16. The fully homomorphic encryption computing method according to claim 10, further comprising:

simulating the plurality of processing modules to jointly execute the scheduled result to produce a simulated result; and

performing the resource scheduling on the data flow graph again according to the connection relationships of the plurality of processing modules, the execution times of the plurality of processing modules and the simulated result to re-produce another scheduled result.

17. The fully homomorphic encryption computing method according to claim 10, wherein the step of converting the homomorphic encryption application into the data flow graph comprises:

reading out a plurality of homomorphic encryption parameters pre-configured; and

converting the homomorphic encryption application into the data flow graph according to the plurality of homomorphic encryption parameters.

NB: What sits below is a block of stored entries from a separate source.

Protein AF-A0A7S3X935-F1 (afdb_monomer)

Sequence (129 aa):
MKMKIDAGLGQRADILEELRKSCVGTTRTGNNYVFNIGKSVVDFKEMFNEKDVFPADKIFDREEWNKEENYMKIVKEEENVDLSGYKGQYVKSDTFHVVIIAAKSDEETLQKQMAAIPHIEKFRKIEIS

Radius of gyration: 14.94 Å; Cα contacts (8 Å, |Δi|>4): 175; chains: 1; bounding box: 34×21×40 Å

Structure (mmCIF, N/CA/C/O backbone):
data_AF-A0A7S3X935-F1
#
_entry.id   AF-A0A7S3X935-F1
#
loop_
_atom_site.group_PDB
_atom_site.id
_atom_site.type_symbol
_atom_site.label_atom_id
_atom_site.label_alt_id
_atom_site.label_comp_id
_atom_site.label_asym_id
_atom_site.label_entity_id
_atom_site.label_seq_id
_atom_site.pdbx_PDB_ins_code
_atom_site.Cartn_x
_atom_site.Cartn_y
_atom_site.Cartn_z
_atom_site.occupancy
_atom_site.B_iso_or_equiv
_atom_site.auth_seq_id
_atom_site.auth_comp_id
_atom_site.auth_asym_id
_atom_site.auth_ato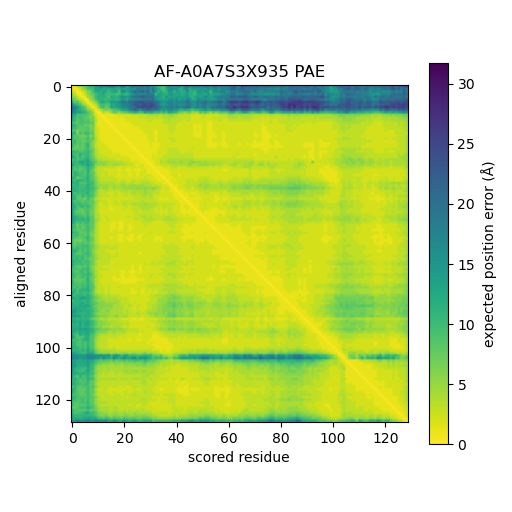m_id
_atom_site.pdbx_PDB_model_num
ATOM 1 N N . MET A 1 1 ? 2.715 10.681 -0.001 1.00 43.34 1 MET A N 1
ATOM 2 C CA . MET A 1 1 ? 1.405 11.016 -0.612 1.00 43.34 1 MET A CA 1
ATOM 3 C C . MET A 1 1 ? 0.312 10.594 0.367 1.00 43.34 1 MET A C 1
ATOM 5 O O . MET A 1 1 ? 0.494 9.566 1.006 1.00 43.34 1 MET A O 1
ATOM 9 N N . LYS A 1 2 ? -0.751 11.385 0.569 1.00 42.38 2 LYS A N 1
ATOM 10 C CA . LYS A 1 2 ? -1.910 10.988 1.397 1.00 42.38 2 LYS A CA 1
ATOM 11 C C . LYS A 1 2 ? -3.040 10.602 0.445 1.00 42.38 2 LYS A C 1
ATOM 13 O O . LYS A 1 2 ? -3.486 11.469 -0.299 1.00 42.38 2 LYS A O 1
ATOM 18 N N . MET A 1 3 ? -3.466 9.341 0.445 1.00 50.75 3 MET A N 1
ATOM 19 C CA . MET A 1 3 ? -4.603 8.891 -0.364 1.00 50.75 3 MET A CA 1
ATOM 20 C C . MET A 1 3 ? -5.838 8.794 0.533 1.00 50.75 3 MET A C 1
ATOM 22 O O . MET A 1 3 ? -5.781 8.211 1.619 1.00 50.75 3 MET A O 1
ATOM 26 N N . LYS A 1 4 ? -6.934 9.423 0.104 1.00 50.44 4 LYS A N 1
ATOM 27 C CA . LYS A 1 4 ? -8.245 9.319 0.747 1.00 50.44 4 LYS A CA 1
ATOM 28 C C . LYS A 1 4 ? -9.065 8.337 -0.082 1.00 50.44 4 LYS A C 1
ATOM 30 O O . LYS A 1 4 ? -9.316 8.605 -1.252 1.00 50.44 4 LYS A O 1
ATOM 35 N N . ILE A 1 5 ? -9.434 7.202 0.502 1.00 56.25 5 ILE A N 1
ATOM 36 C CA . ILE A 1 5 ? -10.317 6.229 -0.150 1.00 56.25 5 ILE A CA 1
ATOM 37 C C . ILE A 1 5 ? -11.754 6.718 0.085 1.00 56.25 5 ILE A C 1
ATOM 39 O O . ILE A 1 5 ? -12.402 6.322 1.049 1.00 56.25 5 ILE A O 1
ATOM 43 N N . ASP A 1 6 ? -12.221 7.658 -0.740 1.00 50.47 6 ASP A N 1
ATOM 44 C CA . ASP A 1 6 ? -13.640 8.021 -0.807 1.00 50.47 6 ASP A CA 1
ATOM 45 C C . ASP A 1 6 ? -14.322 7.100 -1.830 1.00 50.47 6 ASP A C 1
ATOM 47 O O . ASP A 1 6 ? -13.849 6.960 -2.957 1.00 50.47 6 ASP A O 1
ATOM 51 N N . ALA A 1 7 ? -15.463 6.507 -1.471 1.00 46.03 7 ALA A N 1
ATOM 52 C CA . ALA A 1 7 ? -16.251 5.589 -2.308 1.00 46.03 7 ALA A CA 1
ATOM 53 C C . ALA A 1 7 ? -16.857 6.218 -3.594 1.00 46.03 7 ALA A C 1
ATOM 55 O O . ALA A 1 7 ? -17.782 5.660 -4.176 1.00 46.03 7 ALA A O 1
ATOM 56 N N . GLY A 1 8 ? -16.369 7.387 -4.028 1.00 45.72 8 GLY A N 1
ATOM 57 C CA . GLY A 1 8 ? -16.788 8.109 -5.235 1.00 45.72 8 GLY A CA 1
ATOM 58 C C . GLY A 1 8 ? -15.771 8.088 -6.386 1.00 45.72 8 GLY A C 1
ATOM 59 O O . GLY A 1 8 ? -15.992 8.765 -7.387 1.00 45.72 8 GLY A O 1
ATOM 60 N N . LEU A 1 9 ? -14.662 7.353 -6.256 1.00 48.78 9 LEU A N 1
ATOM 61 C CA . LEU A 1 9 ? -13.581 7.288 -7.246 1.00 48.78 9 LEU A CA 1
ATOM 62 C C . LEU A 1 9 ? -13.633 5.969 -8.037 1.00 48.78 9 LEU A C 1
ATOM 64 O O . LEU A 1 9 ? -12.983 5.002 -7.669 1.00 48.78 9 LEU A O 1
ATOM 68 N N . GLY A 1 10 ? -14.399 5.934 -9.129 1.00 62.06 10 GLY A N 1
ATOM 69 C CA . GLY A 1 10 ? -14.242 4.926 -10.191 1.00 62.06 10 GLY A CA 1
ATOM 70 C C . GLY A 1 10 ? -14.631 3.478 -9.856 1.00 62.06 10 GLY A C 1
ATOM 71 O O . GLY A 1 10 ? -15.149 3.159 -8.785 1.00 62.06 10 GLY A O 1
ATOM 72 N N . GLN A 1 11 ? -14.433 2.583 -10.827 1.00 82.31 11 GLN A N 1
ATOM 73 C CA . GLN A 1 11 ? -14.624 1.145 -10.620 1.00 82.31 11 GLN A CA 1
ATOM 74 C C . GLN A 1 11 ? -13.467 0.597 -9.767 1.00 82.31 11 GLN A C 1
ATOM 76 O O . GLN A 1 11 ? -12.372 1.150 -9.768 1.00 82.31 11 GLN A O 1
ATOM 81 N N . ARG A 1 12 ? -13.671 -0.527 -9.062 1.00 86.06 12 ARG A N 1
ATOM 82 C CA . ARG A 1 12 ? -12.646 -1.177 -8.207 1.00 86.06 12 ARG A CA 1
ATOM 83 C C . ARG A 1 12 ? -11.267 -1.283 -8.879 1.00 86.06 12 ARG A C 1
ATOM 85 O O . ARG A 1 12 ? -10.251 -1.109 -8.212 1.00 86.06 12 ARG A O 1
ATOM 92 N N . ALA A 1 13 ? -11.241 -1.564 -10.182 1.00 89.12 13 ALA A N 1
ATOM 93 C CA . ALA A 1 13 ? -10.016 -1.667 -10.970 1.00 89.12 13 ALA A CA 1
ATOM 94 C C . ALA A 1 13 ? -9.232 -0.344 -11.040 1.00 89.12 13 ALA A C 1
ATOM 96 O O . ALA A 1 13 ? -8.012 -0.359 -10.899 1.00 89.12 13 ALA A O 1
ATOM 97 N N . ASP A 1 14 ? -9.925 0.788 -11.184 1.00 89.75 14 ASP A N 1
ATOM 98 C CA . ASP A 1 14 ? -9.305 2.115 -11.231 1.00 89.75 14 ASP A CA 1
ATOM 99 C C . ASP A 1 14 ? -8.648 2.441 -9.885 1.00 89.75 14 ASP A C 1
ATOM 101 O O . ASP A 1 14 ? -7.494 2.863 -9.835 1.00 89.75 14 ASP A O 1
ATOM 105 N N . ILE A 1 15 ? -9.345 2.144 -8.781 1.00 89.81 15 ILE A N 1
ATOM 106 C CA . ILE A 1 15 ? -8.817 2.339 -7.424 1.00 89.81 15 ILE A CA 1
ATOM 107 C C . ILE A 1 15 ? -7.560 1.488 -7.208 1.00 89.81 15 ILE A C 1
ATOM 109 O O . ILE A 1 15 ? -6.560 1.982 -6.692 1.00 89.81 15 ILE A O 1
ATOM 113 N N . LEU A 1 16 ? -7.587 0.213 -7.607 1.00 93.06 16 LEU A N 1
ATOM 114 C CA . LEU A 1 16 ? -6.433 -0.686 -7.492 1.00 93.06 16 LEU A CA 1
ATOM 115 C C . LEU A 1 16 ? -5.224 -0.179 -8.286 1.00 93.06 16 LEU A C 1
ATOM 117 O O . LEU A 1 16 ? -4.099 -0.228 -7.790 1.00 93.06 16 LEU A O 1
ATOM 121 N N . GLU A 1 17 ? -5.445 0.339 -9.491 1.00 94.81 17 GLU A N 1
ATOM 122 C CA . GLU A 1 17 ? -4.379 0.905 -10.315 1.00 94.81 17 GLU A CA 1
ATOM 123 C C . GLU A 1 17 ? -3.805 2.197 -9.711 1.00 94.81 17 GLU A C 1
ATOM 125 O O . GLU A 1 17 ? -2.585 2.384 -9.697 1.00 94.81 17 GLU A O 1
ATOM 130 N N . GLU A 1 18 ? -4.646 3.070 -9.150 1.00 94.12 18 GLU A N 1
ATOM 131 C CA . GLU A 1 18 ? -4.182 4.263 -8.434 1.00 94.12 18 GLU A CA 1
ATOM 132 C C . GLU A 1 18 ? -3.363 3.901 -7.187 1.00 94.12 18 GLU A C 1
ATOM 134 O O . GLU A 1 18 ? -2.291 4.475 -6.956 1.00 94.12 18 GLU A O 1
ATOM 139 N N . LEU A 1 19 ? -3.829 2.915 -6.413 1.00 95.12 19 LEU A N 1
ATOM 140 C CA . LEU A 1 19 ? -3.124 2.375 -5.249 1.00 95.12 19 LEU A CA 1
ATOM 141 C C . LEU A 1 19 ? -1.756 1.809 -5.642 1.00 95.12 19 LEU A C 1
ATOM 143 O O . LEU A 1 19 ? -0.745 2.107 -5.000 1.00 95.12 19 LEU A O 1
ATOM 147 N N . ARG A 1 20 ? -1.703 1.023 -6.719 1.00 96.75 20 ARG A N 1
ATOM 148 C CA . ARG A 1 20 ? -0.462 0.473 -7.266 1.00 96.75 20 ARG A CA 1
ATOM 149 C C . ARG A 1 20 ? 0.509 1.578 -7.666 1.00 96.75 20 ARG A C 1
ATOM 151 O O . ARG A 1 20 ? 1.640 1.596 -7.182 1.00 96.75 20 ARG A O 1
ATOM 158 N N . LYS A 1 21 ? 0.066 2.528 -8.493 1.00 96.44 21 LYS A N 1
ATOM 159 C CA . LYS A 1 21 ? 0.895 3.641 -8.978 1.00 96.44 21 LYS A CA 1
ATOM 160 C C . LYS A 1 21 ? 1.455 4.476 -7.825 1.00 96.44 21 LYS A C 1
ATOM 162 O O . LYS A 1 21 ? 2.640 4.817 -7.808 1.00 96.44 21 LYS A O 1
ATOM 167 N N . SER A 1 22 ? 0.616 4.786 -6.834 1.00 96.06 22 SER A N 1
ATOM 168 C CA . SER A 1 22 ? 1.033 5.528 -5.642 1.00 96.06 22 SER A CA 1
ATOM 169 C C . SER A 1 22 ? 2.051 4.745 -4.806 1.00 96.06 22 SER A C 1
ATOM 171 O O . SER A 1 22 ? 3.042 5.321 -4.341 1.00 96.06 22 SER A O 1
ATOM 173 N N . CYS A 1 23 ? 1.857 3.430 -4.673 1.00 96.94 23 CYS A N 1
ATOM 174 C CA . CYS A 1 23 ? 2.795 2.537 -4.003 1.00 96.94 23 CYS A CA 1
ATOM 175 C C . CYS A 1 23 ? 4.152 2.526 -4.709 1.00 96.94 23 CYS A C 1
ATOM 177 O O . CYS A 1 23 ? 5.150 2.838 -4.069 1.00 96.94 23 CYS A O 1
ATOM 179 N N . VAL A 1 24 ? 4.195 2.276 -6.022 1.00 97.00 24 VAL A N 1
ATOM 180 C CA . VAL A 1 24 ? 5.439 2.238 -6.815 1.00 97.00 24 VAL A CA 1
ATOM 181 C C . VAL A 1 24 ? 6.240 3.533 -6.661 1.00 97.00 24 VAL A C 1
ATOM 183 O O . VAL A 1 24 ? 7.442 3.495 -6.383 1.00 97.00 24 VAL A O 1
ATOM 186 N N . GLY A 1 25 ? 5.586 4.694 -6.760 1.00 95.62 25 GLY A N 1
ATOM 187 C CA . GLY A 1 25 ? 6.255 5.982 -6.553 1.00 95.62 25 GLY A CA 1
ATOM 188 C C . GLY A 1 25 ? 6.763 6.178 -5.117 1.00 95.62 25 GLY A C 1
ATOM 189 O O . GLY A 1 25 ? 7.879 6.658 -4.895 1.00 95.62 25 GLY A O 1
ATOM 190 N N . THR A 1 26 ? 5.970 5.781 -4.121 1.00 95.75 26 THR A N 1
ATOM 191 C CA . THR A 1 26 ? 6.325 5.931 -2.701 1.00 95.75 26 THR A CA 1
ATOM 192 C C . THR A 1 26 ? 7.455 4.981 -2.293 1.00 95.75 26 THR A C 1
ATOM 194 O O . THR A 1 26 ? 8.389 5.402 -1.615 1.00 95.75 26 THR A O 1
ATOM 197 N N . THR A 1 27 ? 7.429 3.736 -2.774 1.00 95.31 27 THR A N 1
ATOM 198 C CA . THR A 1 27 ? 8.474 2.720 -2.583 1.00 95.31 27 THR A CA 1
ATOM 199 C C . THR A 1 27 ? 9.816 3.173 -3.156 1.00 95.31 27 THR A C 1
ATOM 201 O O . THR A 1 27 ? 10.830 3.049 -2.469 1.00 95.31 27 THR A O 1
ATOM 204 N N . ARG A 1 28 ? 9.832 3.792 -4.344 1.00 95.25 28 ARG A N 1
ATOM 205 C CA . ARG A 1 28 ? 11.063 4.350 -4.932 1.00 95.25 28 ARG A CA 1
ATOM 206 C C . ARG A 1 28 ? 11.639 5.498 -4.106 1.00 95.25 28 ARG A C 1
ATOM 208 O O . ARG A 1 28 ? 12.838 5.564 -3.877 1.00 95.25 28 ARG A O 1
ATOM 215 N N . THR A 1 29 ? 10.784 6.416 -3.658 1.00 94.12 29 THR A N 1
ATOM 216 C CA . THR A 1 29 ? 11.228 7.594 -2.889 1.00 94.12 29 THR A CA 1
ATOM 217 C C . THR A 1 29 ? 11.552 7.285 -1.427 1.00 94.12 29 THR A C 1
ATOM 219 O O . THR A 1 29 ? 12.187 8.100 -0.766 1.00 94.12 29 THR A O 1
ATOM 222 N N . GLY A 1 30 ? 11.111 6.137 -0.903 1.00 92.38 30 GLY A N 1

18. The fully homomorphic encryption computing method according to claim 17, wherein the step of converting the homomorphic encryption application into the data flow graph according to the plurality of homomorphic encryption parameters comprises:

converting multiplication or addition computing between tensors in the homomorphic encryption application into elementwise multiplication or addition computing of vectors according to the plurality of homomorphic encryption parameters to obtain the data flow graph.

19. The fully homomorphic encryption computing method according to claim 10, wherein the data flow graph comprises a plurality of task nodes, and the step of performing the resource scheduling on the data flow graph according to the connection relationships of the plurality of processing modules and the execution times of the processing modules to produce the scheduled result comprises:

producing task cost information of the data flow graph according to time cost information, wherein the time cost information records the execution times of processing modules with various processor types for various instructions at various levels, and the task cost information records the execution times for executing the plurality of task nodes by the processing module of each processor type among the plurality of processing modules with the at least two heterogeneous processor types;

producing a weighted data flow graph according to communication bandwidth information and the data flow graph, wherein the communication bandwidth information records a bandwidth between any two processing modules with different processor types among the plurality of processing modules with the at least two heterogeneous processor types, and the weighted data flow graph comprises all task nodes and a transmission time between each task node and adjacent task node among the plurality of task nodes;

converting the communication bandwidth information into a data matrix; and

allocating the plurality of processing module with the at least two heterogeneous processor types for the plurality of task nodes of the data flow graph to the plurality of processing modules based on the task cost information, the weighted data flow graph and the data matrix to obtain the scheduled result.

20. A non-transitory computer-readable medium, storing at least one program so that a computer loads and executes the at least one program to implement the fully homomorphic encryption computing method according to claim 10.